Task data:

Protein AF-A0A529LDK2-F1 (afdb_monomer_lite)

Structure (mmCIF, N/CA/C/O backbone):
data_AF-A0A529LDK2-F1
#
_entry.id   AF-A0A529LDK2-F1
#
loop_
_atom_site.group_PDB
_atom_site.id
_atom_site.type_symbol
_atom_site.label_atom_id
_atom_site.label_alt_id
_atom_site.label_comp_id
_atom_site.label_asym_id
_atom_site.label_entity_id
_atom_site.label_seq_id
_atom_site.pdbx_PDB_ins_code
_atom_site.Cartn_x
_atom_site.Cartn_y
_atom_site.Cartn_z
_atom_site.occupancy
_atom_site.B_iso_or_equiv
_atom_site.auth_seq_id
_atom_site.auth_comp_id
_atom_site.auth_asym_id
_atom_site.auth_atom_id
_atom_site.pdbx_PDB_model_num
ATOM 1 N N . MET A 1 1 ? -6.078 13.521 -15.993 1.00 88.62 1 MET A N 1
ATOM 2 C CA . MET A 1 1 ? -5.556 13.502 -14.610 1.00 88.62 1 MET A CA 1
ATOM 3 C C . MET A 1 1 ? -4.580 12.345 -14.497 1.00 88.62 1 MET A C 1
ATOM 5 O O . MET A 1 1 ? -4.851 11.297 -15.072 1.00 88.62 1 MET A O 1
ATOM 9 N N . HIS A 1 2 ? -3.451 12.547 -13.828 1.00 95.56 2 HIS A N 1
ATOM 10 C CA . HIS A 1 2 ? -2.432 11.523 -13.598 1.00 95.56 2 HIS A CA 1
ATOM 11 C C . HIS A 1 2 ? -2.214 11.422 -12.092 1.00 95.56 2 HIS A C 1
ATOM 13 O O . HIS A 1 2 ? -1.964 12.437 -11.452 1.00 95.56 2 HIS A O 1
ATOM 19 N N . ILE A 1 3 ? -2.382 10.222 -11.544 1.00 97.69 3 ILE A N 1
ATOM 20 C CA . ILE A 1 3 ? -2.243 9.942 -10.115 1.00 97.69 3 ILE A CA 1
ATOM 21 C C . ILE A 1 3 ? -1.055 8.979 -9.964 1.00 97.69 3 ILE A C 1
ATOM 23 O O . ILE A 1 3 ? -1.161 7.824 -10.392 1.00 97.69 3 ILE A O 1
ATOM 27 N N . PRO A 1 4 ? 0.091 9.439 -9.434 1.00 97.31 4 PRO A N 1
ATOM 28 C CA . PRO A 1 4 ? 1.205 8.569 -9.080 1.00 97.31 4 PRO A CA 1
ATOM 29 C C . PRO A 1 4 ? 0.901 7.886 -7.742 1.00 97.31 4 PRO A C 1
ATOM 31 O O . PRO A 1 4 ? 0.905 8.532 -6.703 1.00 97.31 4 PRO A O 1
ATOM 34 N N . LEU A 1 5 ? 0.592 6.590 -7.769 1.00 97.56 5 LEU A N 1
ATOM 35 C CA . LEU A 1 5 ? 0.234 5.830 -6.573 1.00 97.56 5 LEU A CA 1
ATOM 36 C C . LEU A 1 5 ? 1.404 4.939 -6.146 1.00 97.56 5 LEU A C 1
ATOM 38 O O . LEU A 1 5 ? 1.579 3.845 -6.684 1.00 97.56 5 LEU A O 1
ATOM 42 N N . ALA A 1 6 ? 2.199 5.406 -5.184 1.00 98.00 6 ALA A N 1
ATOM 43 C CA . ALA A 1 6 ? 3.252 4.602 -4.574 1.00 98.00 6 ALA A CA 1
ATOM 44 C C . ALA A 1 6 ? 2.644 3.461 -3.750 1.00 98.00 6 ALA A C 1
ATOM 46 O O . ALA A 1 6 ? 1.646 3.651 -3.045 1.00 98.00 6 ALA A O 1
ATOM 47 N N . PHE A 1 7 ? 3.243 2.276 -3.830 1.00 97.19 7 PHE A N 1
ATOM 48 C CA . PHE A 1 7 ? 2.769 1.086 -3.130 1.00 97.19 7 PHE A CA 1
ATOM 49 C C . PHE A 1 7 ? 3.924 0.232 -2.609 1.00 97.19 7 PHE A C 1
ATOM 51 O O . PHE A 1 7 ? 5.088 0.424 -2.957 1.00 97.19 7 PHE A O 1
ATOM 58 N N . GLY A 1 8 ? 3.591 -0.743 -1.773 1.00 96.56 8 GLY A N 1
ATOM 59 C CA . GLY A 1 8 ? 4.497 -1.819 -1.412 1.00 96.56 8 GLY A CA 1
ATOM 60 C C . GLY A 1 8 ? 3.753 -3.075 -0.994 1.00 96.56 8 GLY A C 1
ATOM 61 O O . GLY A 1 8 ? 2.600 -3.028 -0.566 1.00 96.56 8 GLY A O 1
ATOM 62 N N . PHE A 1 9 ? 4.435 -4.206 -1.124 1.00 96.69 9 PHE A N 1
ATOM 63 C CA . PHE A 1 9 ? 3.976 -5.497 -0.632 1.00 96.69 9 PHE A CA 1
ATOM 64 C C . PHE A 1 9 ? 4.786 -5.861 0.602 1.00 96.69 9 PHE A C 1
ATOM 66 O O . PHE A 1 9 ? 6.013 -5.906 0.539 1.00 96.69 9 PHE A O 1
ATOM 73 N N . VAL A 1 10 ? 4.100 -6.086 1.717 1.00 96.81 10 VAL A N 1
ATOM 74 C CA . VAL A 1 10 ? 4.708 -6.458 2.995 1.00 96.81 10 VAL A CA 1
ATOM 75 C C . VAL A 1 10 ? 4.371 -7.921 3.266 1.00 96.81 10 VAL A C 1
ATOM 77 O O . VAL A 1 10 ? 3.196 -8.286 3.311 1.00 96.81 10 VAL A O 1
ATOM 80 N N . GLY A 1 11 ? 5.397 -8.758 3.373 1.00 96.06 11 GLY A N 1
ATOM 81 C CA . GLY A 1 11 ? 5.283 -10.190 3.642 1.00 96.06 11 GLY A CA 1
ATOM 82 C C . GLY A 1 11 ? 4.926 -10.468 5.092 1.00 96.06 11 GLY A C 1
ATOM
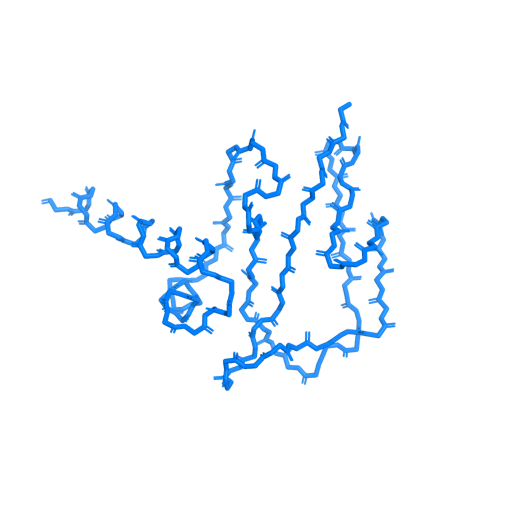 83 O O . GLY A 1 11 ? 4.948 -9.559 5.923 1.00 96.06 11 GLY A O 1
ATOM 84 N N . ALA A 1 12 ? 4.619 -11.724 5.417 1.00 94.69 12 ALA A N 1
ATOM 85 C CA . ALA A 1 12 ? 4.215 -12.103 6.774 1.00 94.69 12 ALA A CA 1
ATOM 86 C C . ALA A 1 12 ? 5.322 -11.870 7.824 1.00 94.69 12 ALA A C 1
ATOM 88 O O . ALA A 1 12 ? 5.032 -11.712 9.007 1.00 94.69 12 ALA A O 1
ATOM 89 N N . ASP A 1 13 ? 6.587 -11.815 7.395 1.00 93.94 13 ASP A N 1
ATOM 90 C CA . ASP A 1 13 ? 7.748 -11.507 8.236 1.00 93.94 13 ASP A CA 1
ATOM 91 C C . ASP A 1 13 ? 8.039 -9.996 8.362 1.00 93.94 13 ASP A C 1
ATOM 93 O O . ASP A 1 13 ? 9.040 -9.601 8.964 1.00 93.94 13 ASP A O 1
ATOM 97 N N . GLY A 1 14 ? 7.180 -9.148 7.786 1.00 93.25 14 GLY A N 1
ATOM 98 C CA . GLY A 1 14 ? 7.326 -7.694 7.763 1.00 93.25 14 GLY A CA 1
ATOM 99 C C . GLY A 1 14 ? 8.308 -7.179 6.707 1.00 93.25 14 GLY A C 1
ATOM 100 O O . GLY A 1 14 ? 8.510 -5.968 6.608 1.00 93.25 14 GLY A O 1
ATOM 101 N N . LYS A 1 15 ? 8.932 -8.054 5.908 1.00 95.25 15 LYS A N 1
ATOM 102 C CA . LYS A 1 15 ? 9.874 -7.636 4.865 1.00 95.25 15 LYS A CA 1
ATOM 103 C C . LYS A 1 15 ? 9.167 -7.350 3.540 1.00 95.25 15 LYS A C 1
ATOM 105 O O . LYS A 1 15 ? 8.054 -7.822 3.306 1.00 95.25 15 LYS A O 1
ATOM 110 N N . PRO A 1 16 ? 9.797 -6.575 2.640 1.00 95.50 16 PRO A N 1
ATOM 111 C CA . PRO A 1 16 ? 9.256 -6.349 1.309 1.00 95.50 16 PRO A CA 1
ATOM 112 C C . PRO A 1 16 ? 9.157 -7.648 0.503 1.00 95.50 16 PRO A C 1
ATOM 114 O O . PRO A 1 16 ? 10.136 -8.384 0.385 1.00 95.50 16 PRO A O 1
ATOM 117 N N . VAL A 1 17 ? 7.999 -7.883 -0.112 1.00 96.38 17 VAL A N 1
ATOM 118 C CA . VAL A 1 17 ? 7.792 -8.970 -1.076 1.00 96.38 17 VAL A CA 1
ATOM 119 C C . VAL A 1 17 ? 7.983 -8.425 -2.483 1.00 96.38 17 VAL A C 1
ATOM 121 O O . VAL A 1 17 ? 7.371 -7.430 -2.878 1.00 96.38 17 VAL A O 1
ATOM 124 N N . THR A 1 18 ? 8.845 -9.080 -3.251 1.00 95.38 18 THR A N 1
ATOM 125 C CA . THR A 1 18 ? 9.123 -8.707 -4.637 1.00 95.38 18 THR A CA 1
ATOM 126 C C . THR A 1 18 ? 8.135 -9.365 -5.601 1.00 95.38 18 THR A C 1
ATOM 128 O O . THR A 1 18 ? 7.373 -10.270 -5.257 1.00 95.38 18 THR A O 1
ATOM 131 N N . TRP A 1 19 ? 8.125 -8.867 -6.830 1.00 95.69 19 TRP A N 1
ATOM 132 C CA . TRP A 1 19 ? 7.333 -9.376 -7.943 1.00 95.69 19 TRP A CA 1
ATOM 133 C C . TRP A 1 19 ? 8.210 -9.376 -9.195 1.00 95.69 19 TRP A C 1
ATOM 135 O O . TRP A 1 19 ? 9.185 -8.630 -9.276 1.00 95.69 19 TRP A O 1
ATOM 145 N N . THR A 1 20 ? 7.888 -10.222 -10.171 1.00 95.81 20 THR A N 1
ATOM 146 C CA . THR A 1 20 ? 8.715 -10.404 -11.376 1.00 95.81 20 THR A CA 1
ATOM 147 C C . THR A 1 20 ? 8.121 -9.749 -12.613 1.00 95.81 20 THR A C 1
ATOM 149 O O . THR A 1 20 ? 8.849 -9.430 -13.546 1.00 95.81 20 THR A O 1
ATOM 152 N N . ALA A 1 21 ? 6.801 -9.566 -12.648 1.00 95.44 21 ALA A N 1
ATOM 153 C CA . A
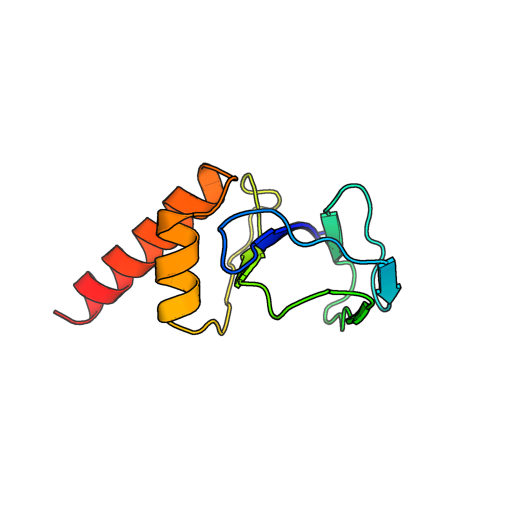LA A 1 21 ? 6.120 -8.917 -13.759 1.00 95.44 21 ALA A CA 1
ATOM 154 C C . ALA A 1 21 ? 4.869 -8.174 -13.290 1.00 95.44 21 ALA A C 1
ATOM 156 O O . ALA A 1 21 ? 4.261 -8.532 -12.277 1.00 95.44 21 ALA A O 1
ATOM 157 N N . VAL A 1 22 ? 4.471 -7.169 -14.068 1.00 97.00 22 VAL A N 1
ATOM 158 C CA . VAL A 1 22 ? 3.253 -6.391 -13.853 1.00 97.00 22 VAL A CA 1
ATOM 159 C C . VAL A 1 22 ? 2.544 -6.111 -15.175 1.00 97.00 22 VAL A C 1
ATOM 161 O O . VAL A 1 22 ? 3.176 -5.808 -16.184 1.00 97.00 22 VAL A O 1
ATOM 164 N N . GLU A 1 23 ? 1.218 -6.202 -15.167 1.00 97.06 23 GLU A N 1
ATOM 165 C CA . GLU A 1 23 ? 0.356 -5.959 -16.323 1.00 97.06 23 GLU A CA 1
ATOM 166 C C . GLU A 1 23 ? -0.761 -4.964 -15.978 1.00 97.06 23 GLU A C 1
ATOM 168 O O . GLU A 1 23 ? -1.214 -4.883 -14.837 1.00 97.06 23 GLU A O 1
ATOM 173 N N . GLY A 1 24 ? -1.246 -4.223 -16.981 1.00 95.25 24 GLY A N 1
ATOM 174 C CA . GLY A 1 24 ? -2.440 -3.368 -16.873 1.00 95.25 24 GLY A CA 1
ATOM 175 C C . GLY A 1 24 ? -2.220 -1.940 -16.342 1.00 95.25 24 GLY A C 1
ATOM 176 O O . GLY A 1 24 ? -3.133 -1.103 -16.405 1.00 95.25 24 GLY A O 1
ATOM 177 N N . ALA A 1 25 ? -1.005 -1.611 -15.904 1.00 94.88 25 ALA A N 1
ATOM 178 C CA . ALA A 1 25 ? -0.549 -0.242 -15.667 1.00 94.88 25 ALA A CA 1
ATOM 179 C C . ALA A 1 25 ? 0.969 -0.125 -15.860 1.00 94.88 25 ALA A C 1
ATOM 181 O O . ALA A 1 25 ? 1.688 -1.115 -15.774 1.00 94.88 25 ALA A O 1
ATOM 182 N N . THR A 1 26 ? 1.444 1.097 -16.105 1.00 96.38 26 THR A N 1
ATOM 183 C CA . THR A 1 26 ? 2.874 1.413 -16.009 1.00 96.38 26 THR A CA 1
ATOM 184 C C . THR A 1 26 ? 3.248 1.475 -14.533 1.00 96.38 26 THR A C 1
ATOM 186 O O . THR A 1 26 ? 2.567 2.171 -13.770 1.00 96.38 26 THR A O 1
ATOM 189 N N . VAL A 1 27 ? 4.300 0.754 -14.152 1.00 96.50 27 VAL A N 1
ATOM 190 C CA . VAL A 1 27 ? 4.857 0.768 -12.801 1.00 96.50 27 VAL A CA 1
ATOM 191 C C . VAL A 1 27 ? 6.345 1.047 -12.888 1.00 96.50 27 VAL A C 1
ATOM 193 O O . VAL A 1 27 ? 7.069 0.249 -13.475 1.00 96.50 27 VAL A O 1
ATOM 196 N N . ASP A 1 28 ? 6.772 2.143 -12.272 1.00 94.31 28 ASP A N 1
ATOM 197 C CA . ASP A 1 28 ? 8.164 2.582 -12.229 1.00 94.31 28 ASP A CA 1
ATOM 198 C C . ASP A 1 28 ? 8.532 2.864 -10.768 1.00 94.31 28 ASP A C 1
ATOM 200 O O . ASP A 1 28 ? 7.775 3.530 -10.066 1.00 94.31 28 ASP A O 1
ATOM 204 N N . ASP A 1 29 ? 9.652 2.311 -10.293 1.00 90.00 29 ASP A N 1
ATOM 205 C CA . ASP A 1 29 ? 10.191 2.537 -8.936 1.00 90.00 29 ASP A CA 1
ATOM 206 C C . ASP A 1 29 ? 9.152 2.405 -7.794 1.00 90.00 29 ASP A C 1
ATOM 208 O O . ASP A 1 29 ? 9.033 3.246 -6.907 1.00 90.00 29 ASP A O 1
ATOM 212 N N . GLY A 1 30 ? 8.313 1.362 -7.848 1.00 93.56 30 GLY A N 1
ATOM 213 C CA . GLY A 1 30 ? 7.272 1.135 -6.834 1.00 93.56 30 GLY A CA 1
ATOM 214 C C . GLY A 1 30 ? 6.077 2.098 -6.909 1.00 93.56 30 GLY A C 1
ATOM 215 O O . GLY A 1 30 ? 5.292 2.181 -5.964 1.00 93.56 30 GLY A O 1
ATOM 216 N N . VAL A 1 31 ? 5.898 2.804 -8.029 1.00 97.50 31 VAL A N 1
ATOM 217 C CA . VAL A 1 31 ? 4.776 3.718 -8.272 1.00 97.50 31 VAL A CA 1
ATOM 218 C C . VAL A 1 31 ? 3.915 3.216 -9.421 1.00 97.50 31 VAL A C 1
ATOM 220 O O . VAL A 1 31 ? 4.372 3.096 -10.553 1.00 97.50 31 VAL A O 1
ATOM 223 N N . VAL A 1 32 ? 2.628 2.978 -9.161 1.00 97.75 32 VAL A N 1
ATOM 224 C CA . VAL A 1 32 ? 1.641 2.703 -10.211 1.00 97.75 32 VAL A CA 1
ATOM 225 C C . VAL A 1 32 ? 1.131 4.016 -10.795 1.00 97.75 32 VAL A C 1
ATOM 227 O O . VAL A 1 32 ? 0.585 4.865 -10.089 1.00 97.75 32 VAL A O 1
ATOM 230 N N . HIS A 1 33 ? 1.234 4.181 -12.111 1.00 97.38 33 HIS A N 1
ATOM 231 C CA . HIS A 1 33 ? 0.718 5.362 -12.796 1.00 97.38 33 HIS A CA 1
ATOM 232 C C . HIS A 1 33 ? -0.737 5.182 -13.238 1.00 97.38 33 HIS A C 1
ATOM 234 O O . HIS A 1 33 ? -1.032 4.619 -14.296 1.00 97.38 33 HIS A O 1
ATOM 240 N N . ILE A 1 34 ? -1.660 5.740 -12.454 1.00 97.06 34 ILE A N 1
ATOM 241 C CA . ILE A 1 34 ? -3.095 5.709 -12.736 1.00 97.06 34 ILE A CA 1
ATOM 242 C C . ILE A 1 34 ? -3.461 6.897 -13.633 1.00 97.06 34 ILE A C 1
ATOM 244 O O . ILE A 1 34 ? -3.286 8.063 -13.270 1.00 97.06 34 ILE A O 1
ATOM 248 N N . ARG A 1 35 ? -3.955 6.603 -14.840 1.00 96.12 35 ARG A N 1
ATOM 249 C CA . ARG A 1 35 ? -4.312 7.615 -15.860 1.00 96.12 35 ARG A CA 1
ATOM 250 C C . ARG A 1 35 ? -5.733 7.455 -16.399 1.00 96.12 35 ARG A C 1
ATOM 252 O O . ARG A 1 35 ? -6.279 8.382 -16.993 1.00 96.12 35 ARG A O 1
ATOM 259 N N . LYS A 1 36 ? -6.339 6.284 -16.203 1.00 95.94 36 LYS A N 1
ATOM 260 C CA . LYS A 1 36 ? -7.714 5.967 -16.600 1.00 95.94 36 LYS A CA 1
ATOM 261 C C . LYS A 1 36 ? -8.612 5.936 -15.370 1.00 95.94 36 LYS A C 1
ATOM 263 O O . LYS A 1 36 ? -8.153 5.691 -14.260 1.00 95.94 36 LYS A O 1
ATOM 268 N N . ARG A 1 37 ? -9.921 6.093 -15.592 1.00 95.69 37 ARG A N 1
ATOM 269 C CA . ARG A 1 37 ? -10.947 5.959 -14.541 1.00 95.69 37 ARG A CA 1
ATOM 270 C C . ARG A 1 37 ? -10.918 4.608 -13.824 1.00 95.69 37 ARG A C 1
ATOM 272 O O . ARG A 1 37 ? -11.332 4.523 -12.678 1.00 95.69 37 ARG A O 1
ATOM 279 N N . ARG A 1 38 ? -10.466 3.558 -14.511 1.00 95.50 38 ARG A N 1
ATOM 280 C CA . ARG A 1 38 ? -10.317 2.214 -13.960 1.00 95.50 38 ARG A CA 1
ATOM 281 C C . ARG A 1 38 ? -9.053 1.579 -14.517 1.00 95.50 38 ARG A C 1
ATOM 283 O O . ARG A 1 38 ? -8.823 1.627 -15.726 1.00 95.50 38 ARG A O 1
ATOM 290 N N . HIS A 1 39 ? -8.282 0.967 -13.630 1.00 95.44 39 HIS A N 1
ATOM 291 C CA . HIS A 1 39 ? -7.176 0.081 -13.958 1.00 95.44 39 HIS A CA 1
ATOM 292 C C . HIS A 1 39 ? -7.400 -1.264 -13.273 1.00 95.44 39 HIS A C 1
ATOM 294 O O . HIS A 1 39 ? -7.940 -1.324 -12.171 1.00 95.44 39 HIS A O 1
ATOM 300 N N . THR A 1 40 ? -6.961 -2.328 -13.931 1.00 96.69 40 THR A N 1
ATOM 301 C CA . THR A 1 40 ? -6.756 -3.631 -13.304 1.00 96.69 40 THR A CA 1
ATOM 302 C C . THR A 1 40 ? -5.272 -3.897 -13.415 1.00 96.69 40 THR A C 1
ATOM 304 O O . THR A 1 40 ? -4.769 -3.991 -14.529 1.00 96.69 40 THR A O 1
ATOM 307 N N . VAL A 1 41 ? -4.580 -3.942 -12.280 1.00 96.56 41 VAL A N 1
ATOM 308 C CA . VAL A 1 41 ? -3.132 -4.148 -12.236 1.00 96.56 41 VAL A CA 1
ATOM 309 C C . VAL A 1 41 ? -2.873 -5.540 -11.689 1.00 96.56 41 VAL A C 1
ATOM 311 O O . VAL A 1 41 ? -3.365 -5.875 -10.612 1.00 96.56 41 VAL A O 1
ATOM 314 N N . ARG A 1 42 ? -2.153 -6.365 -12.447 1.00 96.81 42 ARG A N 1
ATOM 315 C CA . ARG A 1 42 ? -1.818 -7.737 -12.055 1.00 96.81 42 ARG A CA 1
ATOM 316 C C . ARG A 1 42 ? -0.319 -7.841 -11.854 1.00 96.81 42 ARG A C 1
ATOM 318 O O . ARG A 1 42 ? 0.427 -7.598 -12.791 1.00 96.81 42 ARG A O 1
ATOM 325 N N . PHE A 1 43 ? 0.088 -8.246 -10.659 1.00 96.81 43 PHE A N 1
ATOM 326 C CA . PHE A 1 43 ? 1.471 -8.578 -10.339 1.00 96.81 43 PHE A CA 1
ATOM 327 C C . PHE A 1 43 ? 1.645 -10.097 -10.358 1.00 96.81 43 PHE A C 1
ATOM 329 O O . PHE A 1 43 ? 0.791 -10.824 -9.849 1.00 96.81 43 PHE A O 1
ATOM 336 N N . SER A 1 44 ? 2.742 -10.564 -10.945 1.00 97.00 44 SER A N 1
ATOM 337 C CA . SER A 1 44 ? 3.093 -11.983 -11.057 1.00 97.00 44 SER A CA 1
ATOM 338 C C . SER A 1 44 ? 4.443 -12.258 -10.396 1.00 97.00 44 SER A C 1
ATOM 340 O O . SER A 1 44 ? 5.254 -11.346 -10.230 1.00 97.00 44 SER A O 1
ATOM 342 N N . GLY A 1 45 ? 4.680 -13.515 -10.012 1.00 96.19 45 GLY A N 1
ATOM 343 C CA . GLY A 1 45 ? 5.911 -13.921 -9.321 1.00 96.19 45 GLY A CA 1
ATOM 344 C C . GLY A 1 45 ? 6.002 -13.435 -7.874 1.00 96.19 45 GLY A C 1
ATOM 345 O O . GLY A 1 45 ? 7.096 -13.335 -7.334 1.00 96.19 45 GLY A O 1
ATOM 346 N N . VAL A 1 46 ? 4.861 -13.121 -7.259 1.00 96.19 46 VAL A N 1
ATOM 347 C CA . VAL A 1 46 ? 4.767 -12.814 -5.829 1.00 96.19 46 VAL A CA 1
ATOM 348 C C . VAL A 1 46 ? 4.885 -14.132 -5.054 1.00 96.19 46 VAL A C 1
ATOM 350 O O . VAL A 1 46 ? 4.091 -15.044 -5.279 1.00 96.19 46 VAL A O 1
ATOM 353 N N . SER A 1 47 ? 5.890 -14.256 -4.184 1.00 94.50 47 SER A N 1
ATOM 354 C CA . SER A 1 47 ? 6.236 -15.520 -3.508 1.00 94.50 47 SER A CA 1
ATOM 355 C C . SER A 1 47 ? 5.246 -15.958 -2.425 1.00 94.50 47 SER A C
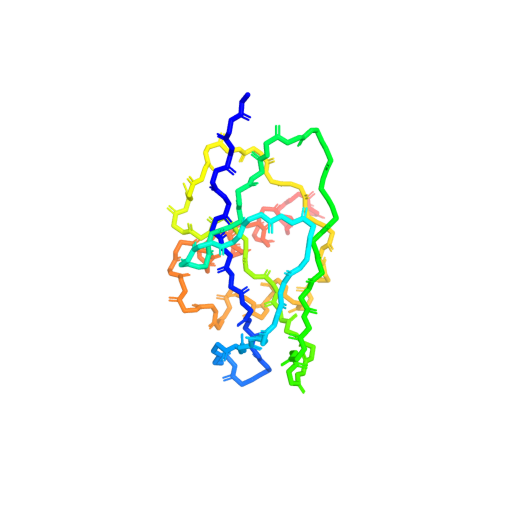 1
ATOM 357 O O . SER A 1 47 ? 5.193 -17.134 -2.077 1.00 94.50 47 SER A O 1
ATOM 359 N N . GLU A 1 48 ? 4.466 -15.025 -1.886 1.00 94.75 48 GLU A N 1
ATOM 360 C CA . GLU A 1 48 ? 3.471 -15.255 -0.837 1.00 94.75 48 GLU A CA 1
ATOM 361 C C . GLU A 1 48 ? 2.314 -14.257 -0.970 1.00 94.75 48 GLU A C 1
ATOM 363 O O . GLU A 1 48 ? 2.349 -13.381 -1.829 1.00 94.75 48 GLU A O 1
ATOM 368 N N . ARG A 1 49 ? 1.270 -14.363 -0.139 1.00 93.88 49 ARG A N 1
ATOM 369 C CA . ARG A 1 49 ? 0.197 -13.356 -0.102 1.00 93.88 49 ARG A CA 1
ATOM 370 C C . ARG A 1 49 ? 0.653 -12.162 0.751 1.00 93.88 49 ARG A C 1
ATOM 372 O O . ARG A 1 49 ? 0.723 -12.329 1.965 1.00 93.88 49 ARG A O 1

Exercise brief: Above are the records; copy exactly the lines from the line with "ATOM 88 O O" through the line with "ATOM 97 N N", both included.

Your response:
ATOM 88 O O . ALA A 1 12 ? 5.032 -11.712 9.007 1.00 94.69 12 ALA A O 1
ATOM 89 N N . ASP A 1 13 ? 6.587 -11.815 7.395 1.00 93.94 13 ASP A N 1
ATOM 90 C CA . ASP A 1 13 ? 7.748 -11.507 8.236 1.00 93.94 13 ASP A CA 1
ATOM 91 C C . ASP A 1 13 ? 8.039 -9.996 8.362 1.00 93.94 13 ASP A C 1
ATOM 93 O O . ASP A 1 13 ? 9.040 -9.601 8.964 1.00 93.94 13 ASP A O 1
ATOM 97 N N . GLY A 1 14 ? 7.180 -9.148 7.786 1.00 93.25 14 GLY A N 1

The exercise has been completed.